Table 3: Shoes worn for the 2025 CIM training block
One variable I did not evaluate carefully enough during this training cycle was midsole drop and its cumulative impact on lower-leg mechanics. Several studies suggest that higher heel-to-toe drop shoes can maintain the calf musculature in a shortened, tensioned state, potentially increasing strain over time. In retrospect, this aligns closely with my experience. Throughout much of the season, I struggled with progressive calf tightness and intermittent shin splints. These issues culminated at mile 21 of CIM, when my right calf began to fail, producing sharp pain with each step for the remainder of the race.
Post-marathon, the unresolved calf tightness evolved into plantar fasciitis, confirming that the issue was not isolated to race day but rather the result of accumulated load over the entire training block. While shoe rotation likely helped distribute stress, insufficient attention to midsole drop across shoes may have contributed to excessive and chronic calf loading. This is an area I plan to study and adjust more deliberately in future cycles.
Mastering the Run Commute
I have been run commuting for years, but this season I optimized it. Most weekdays, I ran to work in the morning and home in the evening. Running seven miles from West Roxbury to Back Bay took 45–54 minutes, compared to a 75-minute train ride. I saved time, eliminated passive commuting, and accumulated meaningful mileage without adding hours to an already full schedule.
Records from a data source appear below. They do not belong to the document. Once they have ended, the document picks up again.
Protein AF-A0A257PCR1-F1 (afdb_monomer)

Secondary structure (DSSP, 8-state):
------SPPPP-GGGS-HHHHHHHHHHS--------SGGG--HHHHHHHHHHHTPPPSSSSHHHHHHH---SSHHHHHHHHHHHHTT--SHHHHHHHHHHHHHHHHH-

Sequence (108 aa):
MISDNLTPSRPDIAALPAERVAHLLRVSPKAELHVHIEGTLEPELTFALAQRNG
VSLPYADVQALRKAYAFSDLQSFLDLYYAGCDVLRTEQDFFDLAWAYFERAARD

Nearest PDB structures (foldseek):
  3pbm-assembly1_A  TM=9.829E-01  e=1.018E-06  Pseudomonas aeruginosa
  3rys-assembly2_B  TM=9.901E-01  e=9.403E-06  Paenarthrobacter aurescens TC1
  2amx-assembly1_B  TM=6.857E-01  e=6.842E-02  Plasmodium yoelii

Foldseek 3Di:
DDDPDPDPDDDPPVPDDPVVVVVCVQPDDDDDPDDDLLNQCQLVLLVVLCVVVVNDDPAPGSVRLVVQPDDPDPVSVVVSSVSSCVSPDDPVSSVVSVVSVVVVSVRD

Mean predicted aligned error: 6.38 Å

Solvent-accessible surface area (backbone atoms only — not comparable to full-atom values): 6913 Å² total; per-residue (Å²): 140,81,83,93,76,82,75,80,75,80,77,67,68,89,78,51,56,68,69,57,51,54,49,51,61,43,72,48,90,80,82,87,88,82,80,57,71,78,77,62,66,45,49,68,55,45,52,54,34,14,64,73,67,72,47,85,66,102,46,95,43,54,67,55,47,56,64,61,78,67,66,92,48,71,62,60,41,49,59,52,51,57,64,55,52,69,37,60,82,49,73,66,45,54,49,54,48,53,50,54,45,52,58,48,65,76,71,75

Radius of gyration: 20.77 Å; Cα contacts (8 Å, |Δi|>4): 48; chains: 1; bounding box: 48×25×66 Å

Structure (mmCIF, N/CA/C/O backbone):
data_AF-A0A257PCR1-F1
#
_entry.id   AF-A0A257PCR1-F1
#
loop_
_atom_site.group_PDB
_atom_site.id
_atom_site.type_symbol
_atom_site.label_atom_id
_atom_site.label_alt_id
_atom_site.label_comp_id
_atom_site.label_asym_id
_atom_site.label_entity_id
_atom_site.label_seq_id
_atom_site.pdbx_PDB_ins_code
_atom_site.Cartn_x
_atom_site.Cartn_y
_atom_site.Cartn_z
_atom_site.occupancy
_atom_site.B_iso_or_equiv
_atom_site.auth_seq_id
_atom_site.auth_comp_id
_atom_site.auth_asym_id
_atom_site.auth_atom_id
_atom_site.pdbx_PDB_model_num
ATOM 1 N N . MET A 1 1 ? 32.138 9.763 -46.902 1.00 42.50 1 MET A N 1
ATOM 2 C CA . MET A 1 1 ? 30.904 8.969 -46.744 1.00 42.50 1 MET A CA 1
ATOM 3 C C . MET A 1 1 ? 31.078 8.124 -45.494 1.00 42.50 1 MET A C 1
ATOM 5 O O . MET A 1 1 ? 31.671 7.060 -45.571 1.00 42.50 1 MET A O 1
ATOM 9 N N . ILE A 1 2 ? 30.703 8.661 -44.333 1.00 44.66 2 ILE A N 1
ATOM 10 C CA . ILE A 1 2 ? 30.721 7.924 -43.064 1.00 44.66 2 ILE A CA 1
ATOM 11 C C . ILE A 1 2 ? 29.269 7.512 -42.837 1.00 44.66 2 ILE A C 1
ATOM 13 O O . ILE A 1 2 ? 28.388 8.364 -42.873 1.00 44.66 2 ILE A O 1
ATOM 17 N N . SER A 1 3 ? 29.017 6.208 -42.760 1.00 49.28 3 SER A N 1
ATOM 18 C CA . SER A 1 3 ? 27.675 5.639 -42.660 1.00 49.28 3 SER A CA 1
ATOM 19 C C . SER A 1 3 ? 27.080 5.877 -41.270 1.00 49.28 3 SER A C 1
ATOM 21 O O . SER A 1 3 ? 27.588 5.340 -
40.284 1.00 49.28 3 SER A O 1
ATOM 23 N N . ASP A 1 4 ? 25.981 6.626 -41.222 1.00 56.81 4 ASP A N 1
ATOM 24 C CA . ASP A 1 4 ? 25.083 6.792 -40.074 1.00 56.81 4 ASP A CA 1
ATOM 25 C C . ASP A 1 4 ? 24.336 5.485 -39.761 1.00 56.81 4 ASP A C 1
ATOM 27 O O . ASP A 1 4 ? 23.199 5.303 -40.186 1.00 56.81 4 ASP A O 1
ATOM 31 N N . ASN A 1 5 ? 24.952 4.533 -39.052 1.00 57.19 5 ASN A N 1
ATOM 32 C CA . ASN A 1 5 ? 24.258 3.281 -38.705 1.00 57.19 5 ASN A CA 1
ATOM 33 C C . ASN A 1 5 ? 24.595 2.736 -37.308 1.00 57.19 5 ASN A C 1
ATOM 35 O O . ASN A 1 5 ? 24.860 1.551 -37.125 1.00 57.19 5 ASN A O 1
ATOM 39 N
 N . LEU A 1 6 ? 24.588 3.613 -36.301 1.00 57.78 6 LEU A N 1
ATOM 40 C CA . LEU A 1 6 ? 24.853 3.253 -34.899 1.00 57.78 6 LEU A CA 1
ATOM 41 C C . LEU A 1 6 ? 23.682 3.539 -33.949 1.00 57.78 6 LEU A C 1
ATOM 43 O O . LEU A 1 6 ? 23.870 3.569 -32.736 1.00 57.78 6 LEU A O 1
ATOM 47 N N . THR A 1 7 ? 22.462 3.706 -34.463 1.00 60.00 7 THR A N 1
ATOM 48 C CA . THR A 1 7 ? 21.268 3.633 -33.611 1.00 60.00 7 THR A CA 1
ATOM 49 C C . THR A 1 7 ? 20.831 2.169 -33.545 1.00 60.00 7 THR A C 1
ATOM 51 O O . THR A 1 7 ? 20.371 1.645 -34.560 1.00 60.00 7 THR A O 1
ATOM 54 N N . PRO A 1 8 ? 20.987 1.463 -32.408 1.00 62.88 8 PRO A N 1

The run commute gave me flexibility and control. Midweek long runs of 13–16 miles were built by extending one or both legs, using preplanned route variants that allowed me to dial mileage and elevation based on the day. One favorite route included the final ten miles of the Boston Marathon course and the Newton Hills, running early to avoid traffic. Logistics were critical: two lockers (one of running clothes and one for work clothes) at the work gym, a weekly Sunday reset bringing fresh work clothes and food for the week, a dedicated commute bag, and basic recovery tools the office. With high mileage, a demanding job, and a toddler at home, the run commute made training sustainable. It also created clean mental boundaries: focus on the run in the morning, leave work behind on the way home, and arrive present for recovery and family.
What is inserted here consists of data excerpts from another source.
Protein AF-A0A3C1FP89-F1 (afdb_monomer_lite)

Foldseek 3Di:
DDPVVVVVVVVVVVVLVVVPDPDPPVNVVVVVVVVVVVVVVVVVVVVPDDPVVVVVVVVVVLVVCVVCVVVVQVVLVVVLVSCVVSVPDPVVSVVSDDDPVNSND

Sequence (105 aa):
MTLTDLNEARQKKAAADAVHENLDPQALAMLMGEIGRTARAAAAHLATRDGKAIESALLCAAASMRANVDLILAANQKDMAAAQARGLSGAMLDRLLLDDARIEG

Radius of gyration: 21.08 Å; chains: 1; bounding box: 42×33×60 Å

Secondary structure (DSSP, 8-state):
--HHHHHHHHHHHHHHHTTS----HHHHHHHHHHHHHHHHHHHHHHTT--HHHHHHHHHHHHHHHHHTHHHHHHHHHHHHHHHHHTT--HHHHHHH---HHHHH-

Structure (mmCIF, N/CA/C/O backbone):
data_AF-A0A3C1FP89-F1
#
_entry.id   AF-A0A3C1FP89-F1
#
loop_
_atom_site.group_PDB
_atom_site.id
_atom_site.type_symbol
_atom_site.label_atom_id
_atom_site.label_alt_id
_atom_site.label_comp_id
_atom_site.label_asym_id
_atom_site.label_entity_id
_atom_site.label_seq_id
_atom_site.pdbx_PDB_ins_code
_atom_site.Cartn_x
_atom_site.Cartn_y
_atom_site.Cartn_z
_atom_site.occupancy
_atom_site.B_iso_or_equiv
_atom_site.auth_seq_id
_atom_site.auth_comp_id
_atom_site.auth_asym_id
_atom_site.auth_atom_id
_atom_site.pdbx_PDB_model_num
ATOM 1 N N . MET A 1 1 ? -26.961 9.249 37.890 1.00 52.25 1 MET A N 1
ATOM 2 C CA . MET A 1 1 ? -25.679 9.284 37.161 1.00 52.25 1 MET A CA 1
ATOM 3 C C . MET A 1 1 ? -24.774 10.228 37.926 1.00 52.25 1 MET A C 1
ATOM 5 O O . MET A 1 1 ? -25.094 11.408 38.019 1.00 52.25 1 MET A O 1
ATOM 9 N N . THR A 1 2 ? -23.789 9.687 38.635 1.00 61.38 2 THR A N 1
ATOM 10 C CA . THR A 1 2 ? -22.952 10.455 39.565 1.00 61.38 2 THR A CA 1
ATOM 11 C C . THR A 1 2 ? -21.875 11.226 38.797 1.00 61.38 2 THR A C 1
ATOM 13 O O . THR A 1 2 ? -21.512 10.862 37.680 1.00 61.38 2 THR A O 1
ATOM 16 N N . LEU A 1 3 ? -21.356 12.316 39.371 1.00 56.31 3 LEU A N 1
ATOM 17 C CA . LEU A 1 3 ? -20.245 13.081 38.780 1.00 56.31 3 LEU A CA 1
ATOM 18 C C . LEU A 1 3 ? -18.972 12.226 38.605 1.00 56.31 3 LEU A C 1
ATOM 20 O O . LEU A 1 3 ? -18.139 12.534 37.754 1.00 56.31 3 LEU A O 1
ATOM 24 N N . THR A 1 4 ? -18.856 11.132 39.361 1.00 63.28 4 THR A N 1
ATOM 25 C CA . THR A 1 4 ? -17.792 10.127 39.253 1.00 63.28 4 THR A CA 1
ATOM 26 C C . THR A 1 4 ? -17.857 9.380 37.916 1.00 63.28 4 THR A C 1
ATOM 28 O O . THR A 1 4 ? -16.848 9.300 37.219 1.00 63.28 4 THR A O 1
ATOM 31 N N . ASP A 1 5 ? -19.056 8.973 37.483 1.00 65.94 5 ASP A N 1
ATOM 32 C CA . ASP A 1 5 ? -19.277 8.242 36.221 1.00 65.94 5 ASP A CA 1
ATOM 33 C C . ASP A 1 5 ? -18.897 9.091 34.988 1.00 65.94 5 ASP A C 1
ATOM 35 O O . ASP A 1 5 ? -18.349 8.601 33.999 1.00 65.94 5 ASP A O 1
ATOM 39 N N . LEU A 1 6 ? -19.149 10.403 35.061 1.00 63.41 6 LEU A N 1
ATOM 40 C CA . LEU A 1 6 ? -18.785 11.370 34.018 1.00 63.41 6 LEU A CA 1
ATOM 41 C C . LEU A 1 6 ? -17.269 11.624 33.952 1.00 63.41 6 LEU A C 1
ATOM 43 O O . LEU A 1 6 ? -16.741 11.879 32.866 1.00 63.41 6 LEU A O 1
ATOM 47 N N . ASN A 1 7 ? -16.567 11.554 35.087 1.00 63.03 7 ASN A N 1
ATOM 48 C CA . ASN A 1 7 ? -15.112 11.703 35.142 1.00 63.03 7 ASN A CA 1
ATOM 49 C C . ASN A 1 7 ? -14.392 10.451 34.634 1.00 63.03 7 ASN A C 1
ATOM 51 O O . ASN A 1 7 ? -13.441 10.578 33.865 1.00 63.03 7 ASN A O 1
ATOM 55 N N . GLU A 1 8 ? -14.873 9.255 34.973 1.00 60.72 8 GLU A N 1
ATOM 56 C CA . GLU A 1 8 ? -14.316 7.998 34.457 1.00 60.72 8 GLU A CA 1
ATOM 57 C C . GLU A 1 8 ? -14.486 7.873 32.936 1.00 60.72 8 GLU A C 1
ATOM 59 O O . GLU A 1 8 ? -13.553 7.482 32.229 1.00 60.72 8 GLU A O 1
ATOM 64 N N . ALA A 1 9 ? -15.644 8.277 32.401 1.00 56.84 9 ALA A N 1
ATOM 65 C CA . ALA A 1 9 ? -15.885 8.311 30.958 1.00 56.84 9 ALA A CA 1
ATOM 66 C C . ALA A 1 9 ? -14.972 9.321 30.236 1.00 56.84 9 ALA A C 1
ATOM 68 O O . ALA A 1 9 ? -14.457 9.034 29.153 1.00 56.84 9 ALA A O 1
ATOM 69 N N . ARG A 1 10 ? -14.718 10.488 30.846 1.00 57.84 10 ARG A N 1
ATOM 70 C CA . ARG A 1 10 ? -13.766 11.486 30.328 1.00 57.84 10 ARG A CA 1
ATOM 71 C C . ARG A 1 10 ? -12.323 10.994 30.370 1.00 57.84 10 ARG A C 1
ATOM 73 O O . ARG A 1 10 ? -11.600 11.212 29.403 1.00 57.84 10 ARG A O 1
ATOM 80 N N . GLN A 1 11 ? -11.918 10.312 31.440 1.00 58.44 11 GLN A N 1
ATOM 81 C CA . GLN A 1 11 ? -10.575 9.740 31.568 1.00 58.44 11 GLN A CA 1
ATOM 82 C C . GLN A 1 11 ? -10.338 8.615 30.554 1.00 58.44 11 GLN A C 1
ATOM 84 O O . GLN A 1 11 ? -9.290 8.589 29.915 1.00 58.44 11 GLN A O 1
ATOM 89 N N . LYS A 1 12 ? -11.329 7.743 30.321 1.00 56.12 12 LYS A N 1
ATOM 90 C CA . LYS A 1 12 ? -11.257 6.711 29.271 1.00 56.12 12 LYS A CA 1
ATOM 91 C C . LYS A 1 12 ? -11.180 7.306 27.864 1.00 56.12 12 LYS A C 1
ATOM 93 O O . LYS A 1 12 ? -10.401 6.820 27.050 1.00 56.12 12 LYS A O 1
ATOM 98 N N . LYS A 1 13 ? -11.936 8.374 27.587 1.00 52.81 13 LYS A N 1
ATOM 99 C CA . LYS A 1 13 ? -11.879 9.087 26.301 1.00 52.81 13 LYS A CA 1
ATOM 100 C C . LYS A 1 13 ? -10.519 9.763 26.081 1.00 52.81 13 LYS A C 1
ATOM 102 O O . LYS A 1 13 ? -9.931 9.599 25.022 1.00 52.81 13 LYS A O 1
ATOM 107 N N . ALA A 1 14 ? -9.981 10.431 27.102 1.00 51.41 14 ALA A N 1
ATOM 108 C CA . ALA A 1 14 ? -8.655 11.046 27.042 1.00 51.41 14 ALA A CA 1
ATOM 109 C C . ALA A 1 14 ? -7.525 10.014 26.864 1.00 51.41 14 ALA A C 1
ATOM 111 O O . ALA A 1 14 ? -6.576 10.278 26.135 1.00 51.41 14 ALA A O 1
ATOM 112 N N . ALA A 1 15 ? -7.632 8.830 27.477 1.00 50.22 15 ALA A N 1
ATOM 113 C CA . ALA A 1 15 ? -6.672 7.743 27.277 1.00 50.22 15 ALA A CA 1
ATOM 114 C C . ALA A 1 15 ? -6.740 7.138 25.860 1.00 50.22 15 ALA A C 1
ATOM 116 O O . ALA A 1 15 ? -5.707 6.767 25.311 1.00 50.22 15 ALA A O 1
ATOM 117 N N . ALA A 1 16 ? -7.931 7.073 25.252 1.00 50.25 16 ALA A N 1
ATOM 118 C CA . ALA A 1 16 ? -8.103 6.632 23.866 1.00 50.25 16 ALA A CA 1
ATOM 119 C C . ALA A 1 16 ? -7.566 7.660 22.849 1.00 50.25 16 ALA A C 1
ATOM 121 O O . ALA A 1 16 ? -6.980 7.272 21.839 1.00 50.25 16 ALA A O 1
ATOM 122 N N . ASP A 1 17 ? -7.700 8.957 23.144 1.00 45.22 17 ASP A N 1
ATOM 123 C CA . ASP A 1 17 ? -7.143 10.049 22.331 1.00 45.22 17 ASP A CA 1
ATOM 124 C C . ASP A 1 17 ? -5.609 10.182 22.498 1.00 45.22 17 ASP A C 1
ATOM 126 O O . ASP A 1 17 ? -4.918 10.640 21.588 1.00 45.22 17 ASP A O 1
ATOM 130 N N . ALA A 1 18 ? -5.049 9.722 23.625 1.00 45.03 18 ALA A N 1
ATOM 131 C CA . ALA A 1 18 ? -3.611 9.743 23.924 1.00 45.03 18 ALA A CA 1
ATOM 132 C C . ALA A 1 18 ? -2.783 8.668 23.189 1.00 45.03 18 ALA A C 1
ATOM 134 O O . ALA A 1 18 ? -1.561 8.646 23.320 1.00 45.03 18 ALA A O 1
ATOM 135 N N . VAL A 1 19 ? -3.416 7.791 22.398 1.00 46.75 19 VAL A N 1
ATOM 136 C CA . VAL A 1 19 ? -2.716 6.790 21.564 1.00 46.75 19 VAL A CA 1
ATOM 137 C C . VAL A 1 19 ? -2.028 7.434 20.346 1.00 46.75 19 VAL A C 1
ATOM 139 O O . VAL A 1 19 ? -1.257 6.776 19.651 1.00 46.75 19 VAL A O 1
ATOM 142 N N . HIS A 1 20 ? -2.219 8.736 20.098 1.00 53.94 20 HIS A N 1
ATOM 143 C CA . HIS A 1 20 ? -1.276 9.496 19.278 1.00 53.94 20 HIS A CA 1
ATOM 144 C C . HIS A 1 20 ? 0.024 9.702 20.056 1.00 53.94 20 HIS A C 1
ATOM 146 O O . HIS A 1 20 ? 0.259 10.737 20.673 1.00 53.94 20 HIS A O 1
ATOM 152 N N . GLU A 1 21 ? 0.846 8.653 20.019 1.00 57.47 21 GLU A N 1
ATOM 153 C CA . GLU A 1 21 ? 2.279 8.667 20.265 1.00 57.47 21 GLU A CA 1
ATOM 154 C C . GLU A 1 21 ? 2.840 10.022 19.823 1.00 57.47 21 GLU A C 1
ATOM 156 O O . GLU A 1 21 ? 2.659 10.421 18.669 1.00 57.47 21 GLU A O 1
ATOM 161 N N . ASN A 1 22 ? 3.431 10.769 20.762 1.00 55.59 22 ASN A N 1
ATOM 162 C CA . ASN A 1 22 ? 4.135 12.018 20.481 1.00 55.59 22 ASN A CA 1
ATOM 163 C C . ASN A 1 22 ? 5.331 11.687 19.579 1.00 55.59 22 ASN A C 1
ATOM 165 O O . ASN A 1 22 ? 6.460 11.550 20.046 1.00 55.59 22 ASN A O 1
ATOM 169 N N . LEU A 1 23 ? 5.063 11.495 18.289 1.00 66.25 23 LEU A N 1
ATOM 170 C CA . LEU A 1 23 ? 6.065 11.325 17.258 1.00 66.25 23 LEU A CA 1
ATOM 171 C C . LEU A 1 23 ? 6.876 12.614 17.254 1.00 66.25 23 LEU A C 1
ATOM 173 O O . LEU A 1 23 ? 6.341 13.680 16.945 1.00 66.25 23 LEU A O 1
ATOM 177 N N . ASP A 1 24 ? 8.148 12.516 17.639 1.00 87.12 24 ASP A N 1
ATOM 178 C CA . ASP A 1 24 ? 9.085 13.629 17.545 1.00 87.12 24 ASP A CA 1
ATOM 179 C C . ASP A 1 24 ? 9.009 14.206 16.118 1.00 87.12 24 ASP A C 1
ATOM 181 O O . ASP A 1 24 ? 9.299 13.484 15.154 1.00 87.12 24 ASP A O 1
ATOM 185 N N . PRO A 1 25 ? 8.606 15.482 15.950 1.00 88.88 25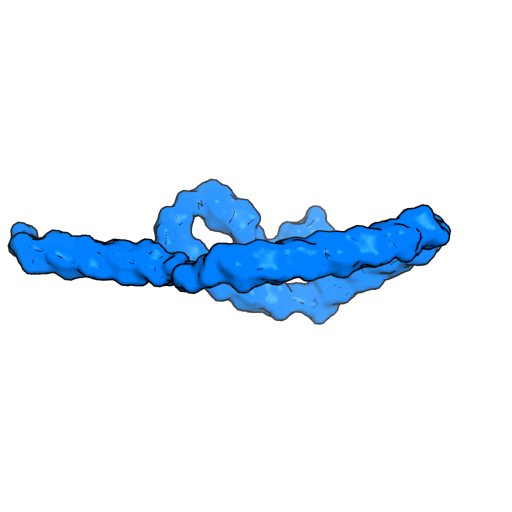 PRO A N 1
ATOM 186 C CA . PRO A 1 25 ? 8.474 16.089 14.633 1.00 88.88 25 PRO A CA 1
ATOM 187 C C . PRO A 1 25 ? 9.763 16.004 13.815 1.00 88.88 25 PRO A C 1
ATOM 189 O O . PRO A 1 25 ? 9.706 15.868 12.591 1.00 88.88 25 PRO A O 1
ATOM 192 N N . GLN A 1 26 ? 10.924 16.036 14.478 1.00 90.81 26 GLN A N 1
ATOM 193 C CA . GLN A 1 26 ? 12.214 15.916 13.814 1.00 90.81 26 GLN A CA 1
ATOM 194 C C . GLN A 1 26 ? 12.449 14.486 13.314 1.00 90.81 26 GLN A C 1
ATOM 196 O O . GLN A 1 26 ? 12.810 14.302 12.149 1.00 90.81 26 GLN A O 1
ATOM 201 N N . ALA A 1 27 ? 12.198 13.470 14.144 1.00 92.44 27 ALA A N 1
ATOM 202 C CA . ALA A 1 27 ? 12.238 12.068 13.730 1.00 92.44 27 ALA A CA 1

6. Lessons for Next Season
There are several lessons I carry into the 2026 season. I plan to run the Boston Marathon at a more controlled, relaxed effort, likely around 2:45, and place greater emphasis on a focused build toward Berlin in September 2026. Is a 2:28 in Berlin possible?
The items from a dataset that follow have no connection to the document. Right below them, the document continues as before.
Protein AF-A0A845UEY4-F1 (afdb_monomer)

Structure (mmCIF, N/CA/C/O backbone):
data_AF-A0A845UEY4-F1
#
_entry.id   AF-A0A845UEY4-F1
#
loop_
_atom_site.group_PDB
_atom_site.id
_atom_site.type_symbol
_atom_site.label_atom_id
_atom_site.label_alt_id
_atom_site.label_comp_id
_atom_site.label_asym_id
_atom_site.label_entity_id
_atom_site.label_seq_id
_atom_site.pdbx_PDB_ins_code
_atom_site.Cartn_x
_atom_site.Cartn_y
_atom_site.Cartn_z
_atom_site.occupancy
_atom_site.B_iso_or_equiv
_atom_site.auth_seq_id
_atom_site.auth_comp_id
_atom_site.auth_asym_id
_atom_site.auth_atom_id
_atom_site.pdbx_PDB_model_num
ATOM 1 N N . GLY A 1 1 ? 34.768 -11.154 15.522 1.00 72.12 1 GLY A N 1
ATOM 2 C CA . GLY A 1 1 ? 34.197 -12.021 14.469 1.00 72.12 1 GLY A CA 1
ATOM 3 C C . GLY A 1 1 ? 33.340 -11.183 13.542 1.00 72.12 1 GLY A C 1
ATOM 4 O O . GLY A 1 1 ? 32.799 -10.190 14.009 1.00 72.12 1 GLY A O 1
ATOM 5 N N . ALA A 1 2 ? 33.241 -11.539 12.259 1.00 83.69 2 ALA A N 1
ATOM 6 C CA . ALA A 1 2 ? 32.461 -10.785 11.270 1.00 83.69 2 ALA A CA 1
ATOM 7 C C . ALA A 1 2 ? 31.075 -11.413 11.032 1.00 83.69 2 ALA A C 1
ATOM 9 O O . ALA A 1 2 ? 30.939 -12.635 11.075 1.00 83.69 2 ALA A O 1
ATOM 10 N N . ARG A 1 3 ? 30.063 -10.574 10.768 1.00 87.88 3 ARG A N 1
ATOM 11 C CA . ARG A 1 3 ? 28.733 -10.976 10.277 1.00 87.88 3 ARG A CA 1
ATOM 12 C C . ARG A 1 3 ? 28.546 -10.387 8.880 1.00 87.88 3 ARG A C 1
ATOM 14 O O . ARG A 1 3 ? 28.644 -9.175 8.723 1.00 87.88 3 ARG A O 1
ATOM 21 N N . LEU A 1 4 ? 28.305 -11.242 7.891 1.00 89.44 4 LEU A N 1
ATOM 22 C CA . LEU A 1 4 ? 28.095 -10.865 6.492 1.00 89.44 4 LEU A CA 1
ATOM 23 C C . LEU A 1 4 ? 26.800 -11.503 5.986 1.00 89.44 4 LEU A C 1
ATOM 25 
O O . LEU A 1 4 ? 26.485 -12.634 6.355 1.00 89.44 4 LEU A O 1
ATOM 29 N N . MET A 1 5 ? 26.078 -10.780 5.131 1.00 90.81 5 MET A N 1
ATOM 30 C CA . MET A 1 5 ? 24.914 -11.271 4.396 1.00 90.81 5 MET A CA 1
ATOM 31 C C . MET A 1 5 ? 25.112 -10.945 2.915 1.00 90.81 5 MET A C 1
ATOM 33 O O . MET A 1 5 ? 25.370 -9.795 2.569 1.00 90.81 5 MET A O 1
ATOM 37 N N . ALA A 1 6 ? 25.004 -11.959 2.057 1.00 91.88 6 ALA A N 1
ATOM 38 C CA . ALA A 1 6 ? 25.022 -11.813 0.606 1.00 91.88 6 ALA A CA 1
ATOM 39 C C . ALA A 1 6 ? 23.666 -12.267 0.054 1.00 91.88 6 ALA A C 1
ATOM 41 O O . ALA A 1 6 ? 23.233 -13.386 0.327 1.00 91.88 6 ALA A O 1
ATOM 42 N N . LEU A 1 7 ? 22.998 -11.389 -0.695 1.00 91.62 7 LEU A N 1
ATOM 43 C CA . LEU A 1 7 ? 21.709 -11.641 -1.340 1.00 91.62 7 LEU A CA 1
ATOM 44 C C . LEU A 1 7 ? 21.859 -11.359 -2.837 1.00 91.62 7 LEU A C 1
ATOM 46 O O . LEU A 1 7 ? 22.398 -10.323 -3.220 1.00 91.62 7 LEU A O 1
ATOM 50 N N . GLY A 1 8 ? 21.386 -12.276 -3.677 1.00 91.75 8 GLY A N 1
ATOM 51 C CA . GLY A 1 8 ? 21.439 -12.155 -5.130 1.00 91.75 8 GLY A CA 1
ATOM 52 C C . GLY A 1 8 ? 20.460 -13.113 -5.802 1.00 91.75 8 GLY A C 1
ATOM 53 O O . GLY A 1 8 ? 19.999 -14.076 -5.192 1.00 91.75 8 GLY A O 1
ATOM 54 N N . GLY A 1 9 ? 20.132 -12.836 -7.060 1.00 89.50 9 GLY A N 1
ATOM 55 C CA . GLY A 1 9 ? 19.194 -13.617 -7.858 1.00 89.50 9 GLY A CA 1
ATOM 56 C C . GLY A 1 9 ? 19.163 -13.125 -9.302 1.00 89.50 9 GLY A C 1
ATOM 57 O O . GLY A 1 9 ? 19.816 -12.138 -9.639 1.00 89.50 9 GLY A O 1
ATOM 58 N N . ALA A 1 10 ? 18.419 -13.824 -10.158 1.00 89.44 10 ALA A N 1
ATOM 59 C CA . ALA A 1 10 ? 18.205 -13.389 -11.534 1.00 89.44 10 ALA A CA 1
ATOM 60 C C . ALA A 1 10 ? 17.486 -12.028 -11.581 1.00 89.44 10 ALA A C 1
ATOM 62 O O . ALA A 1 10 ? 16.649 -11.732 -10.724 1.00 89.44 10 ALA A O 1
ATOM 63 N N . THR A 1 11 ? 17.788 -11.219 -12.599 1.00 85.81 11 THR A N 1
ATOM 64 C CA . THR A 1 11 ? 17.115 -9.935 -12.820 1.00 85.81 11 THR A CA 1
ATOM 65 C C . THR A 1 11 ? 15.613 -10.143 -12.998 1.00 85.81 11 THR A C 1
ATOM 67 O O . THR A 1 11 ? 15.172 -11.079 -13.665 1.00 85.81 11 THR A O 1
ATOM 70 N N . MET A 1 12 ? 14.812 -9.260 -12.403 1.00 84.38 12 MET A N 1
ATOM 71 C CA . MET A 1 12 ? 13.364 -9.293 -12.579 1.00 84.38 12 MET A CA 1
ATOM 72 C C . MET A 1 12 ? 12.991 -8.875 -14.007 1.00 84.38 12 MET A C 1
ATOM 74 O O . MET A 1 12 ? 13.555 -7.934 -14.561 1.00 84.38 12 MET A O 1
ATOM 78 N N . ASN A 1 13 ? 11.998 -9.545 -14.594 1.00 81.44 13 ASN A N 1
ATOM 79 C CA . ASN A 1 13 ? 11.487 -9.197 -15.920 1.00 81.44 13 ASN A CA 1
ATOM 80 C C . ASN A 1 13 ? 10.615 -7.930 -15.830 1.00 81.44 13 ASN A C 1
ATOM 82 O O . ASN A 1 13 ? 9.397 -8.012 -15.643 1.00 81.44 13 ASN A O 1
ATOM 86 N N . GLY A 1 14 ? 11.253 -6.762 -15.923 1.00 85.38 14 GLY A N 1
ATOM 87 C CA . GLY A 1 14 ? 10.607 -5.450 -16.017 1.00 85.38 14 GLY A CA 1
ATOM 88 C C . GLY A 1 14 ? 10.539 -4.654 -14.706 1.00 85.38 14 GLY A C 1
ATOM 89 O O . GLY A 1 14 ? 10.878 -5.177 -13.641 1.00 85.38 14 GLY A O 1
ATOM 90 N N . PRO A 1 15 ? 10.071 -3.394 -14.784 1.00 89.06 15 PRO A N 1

One of the most important lessons from this season is that I allowed muscle tightness to linger longer than I should have. That decision caught up with me late in the CIM race and again post marathon. Going forward, regular bodywork cannot be optional. A massage therapist needs to be part of the plan, especially beginning in the second block of a four-block training cycle, when cumulative fatigue starts to rise.
Hip health remains a priority. I underestimated the impact of limited hip mobility, and it affected more of my running than I initially realized. I also neglected thoracic mobility, something I am now learning plays a meaningful role in posture, arm swing, and overall efficiency. These gaps are fixable, but only if addressed consistently. Next season, mobility work, particularly for the hips and thoracic spine, will be non-negotiable.
Finally, I need to be more disciplined about fundamentals that are easy to dismiss when time is limited. Running drills, strength maintenance, and prehab work often feel optional in the moment, but they are critical at this level. As the margins narrow, ignoring small things becomes costly.